Exercise goal:
Go to the line that includes "ATOM 549 C CA" and retype it, then every line after it to the end of the data, adding nothing.

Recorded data
__________

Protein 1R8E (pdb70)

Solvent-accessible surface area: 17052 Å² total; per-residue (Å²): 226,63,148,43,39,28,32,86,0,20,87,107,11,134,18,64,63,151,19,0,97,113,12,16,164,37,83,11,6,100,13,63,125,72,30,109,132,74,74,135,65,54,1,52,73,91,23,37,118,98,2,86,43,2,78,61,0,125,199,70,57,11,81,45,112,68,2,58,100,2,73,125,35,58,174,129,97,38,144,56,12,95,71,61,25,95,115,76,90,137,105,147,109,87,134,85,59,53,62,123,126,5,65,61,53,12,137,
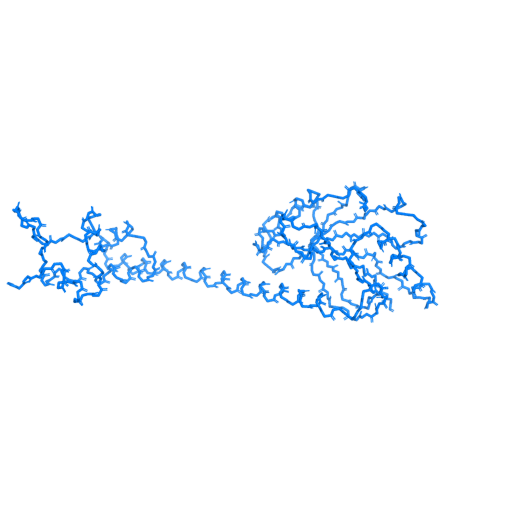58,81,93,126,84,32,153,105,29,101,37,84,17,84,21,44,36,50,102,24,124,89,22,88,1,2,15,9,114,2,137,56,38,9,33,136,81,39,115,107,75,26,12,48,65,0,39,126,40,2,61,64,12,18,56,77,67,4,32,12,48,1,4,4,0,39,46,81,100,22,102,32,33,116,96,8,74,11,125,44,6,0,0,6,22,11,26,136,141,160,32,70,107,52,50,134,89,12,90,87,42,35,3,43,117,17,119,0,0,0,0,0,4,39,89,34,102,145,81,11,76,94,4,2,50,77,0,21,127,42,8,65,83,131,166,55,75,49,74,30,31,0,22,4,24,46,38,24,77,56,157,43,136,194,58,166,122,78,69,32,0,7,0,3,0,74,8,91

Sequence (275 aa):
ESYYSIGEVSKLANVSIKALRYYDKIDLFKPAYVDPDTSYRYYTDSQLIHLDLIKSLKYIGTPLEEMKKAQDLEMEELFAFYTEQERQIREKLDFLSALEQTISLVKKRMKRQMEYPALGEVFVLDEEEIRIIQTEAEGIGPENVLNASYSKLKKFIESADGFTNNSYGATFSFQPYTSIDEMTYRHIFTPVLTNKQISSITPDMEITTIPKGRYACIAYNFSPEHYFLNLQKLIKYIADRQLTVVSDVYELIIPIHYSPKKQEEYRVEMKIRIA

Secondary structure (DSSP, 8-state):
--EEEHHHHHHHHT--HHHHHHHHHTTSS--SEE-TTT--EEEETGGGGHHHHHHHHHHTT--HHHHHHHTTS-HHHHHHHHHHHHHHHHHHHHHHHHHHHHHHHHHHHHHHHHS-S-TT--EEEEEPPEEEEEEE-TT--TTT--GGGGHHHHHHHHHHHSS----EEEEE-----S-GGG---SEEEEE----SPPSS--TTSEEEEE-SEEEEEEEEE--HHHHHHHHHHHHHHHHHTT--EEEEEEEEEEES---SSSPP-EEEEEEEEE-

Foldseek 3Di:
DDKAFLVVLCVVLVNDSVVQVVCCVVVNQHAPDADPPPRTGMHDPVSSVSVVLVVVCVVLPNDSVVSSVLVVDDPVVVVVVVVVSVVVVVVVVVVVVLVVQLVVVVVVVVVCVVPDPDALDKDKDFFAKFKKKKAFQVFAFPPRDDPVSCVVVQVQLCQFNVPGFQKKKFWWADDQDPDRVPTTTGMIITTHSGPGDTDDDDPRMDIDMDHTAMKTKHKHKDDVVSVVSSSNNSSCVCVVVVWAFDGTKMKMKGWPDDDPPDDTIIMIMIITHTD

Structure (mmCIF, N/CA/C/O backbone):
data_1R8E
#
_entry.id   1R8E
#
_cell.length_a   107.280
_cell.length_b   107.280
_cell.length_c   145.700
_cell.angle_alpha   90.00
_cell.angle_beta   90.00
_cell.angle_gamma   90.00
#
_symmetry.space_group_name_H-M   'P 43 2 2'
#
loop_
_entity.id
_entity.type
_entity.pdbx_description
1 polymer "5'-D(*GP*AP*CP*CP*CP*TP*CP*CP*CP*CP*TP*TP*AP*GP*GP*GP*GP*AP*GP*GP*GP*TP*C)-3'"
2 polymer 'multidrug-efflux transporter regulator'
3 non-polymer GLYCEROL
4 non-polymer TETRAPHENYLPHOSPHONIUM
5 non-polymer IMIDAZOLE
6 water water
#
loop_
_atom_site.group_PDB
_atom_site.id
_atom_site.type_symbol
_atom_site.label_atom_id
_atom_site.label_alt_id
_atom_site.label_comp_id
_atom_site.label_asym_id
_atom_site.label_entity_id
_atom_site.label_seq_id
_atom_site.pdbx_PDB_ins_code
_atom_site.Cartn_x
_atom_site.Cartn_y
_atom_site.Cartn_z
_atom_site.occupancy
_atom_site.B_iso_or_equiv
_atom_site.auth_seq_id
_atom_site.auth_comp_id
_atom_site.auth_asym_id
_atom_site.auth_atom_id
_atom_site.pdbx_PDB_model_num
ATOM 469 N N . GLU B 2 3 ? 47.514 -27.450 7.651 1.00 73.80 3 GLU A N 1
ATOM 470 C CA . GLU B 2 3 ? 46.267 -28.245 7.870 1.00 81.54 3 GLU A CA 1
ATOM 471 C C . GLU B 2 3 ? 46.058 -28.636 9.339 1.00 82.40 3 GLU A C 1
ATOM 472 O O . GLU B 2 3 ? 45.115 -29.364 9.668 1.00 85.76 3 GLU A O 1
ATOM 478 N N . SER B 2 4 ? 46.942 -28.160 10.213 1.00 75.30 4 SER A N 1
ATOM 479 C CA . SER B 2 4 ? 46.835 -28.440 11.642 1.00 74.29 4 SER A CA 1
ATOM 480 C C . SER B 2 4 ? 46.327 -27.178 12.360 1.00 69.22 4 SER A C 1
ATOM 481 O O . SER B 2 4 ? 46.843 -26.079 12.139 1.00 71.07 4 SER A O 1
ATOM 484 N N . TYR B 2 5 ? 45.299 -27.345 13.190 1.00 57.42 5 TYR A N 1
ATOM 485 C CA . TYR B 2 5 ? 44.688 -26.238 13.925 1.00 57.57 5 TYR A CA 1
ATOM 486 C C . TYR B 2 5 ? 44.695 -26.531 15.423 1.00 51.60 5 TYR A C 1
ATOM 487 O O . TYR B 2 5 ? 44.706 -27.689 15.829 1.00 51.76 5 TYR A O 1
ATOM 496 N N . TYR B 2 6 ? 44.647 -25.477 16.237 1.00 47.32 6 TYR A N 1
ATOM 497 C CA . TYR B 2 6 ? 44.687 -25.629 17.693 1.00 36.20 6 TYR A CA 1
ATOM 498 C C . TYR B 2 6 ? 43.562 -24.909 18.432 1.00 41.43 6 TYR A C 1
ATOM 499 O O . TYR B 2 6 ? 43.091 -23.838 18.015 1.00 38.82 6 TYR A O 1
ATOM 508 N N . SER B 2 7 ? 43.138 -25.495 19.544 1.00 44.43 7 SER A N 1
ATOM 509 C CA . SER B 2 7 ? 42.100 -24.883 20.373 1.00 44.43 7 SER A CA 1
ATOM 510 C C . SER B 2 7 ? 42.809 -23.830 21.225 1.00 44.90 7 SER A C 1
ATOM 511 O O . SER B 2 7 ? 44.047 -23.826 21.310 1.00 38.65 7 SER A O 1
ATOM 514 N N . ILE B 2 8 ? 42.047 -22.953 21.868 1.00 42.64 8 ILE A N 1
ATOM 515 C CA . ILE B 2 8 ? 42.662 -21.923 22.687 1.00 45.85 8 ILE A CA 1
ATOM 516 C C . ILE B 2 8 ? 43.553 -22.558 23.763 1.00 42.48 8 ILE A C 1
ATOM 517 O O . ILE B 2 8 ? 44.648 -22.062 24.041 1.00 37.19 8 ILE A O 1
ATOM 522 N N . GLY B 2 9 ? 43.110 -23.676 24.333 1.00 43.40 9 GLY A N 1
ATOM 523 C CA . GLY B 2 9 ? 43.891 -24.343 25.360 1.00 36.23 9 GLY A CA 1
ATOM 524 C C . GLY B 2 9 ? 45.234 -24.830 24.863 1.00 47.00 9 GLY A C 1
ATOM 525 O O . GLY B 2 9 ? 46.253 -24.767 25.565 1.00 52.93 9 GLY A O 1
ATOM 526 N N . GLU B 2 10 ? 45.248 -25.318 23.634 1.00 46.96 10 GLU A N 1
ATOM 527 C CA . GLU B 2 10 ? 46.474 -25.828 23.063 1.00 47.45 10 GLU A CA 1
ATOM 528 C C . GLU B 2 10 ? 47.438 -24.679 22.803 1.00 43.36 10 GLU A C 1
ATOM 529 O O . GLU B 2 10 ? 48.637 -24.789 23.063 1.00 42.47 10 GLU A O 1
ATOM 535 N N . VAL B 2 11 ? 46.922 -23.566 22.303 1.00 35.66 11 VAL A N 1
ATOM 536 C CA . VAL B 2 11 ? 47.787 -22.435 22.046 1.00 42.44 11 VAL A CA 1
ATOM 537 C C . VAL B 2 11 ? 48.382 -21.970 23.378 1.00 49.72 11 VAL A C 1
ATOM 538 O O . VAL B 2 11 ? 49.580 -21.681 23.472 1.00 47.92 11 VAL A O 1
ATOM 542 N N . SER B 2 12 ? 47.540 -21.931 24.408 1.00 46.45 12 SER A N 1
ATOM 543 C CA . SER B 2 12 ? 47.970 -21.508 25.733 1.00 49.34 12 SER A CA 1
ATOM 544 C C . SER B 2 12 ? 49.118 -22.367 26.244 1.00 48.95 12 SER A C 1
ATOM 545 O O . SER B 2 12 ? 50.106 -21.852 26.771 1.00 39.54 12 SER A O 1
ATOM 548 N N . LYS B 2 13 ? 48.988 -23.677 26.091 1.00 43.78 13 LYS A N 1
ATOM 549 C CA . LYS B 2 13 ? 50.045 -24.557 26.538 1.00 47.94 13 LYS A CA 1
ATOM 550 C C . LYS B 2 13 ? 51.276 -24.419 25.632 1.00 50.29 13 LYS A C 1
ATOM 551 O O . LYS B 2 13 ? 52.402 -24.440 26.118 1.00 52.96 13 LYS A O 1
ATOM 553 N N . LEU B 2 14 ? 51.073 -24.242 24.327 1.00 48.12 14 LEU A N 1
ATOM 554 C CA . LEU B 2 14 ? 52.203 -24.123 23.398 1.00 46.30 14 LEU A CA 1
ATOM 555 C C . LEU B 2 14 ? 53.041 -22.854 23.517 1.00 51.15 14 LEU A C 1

__________

Solution to this task:
ATOM 549 C CA . LYS B 2 13 ? 50.045 -24.557 26.538 1.00 47.94 13 LYS A CA 1
ATOM 550 C C . LYS B 2 13 ? 51.276 -24.419 25.632 1.00 50.29 13 LYS A C 1
ATOM 551 O O . LYS B 2 13 ? 52.402 -24.440 26.118 1.00 52.96 13 LYS A O 1
ATOM 553 N N . LEU B 2 14 ? 51.073 -24.242 24.327 1.00 48.12 14 LEU A N 1
ATOM 554 C CA . LEU B 2 14 ? 52.203 -24.123 23.398 1.00 46.30 14 LEU A CA 1
ATOM 555 C C . LEU B 2 14 ? 53.041 -22.854 23.517 1.00 51.15 14 LEU A C 1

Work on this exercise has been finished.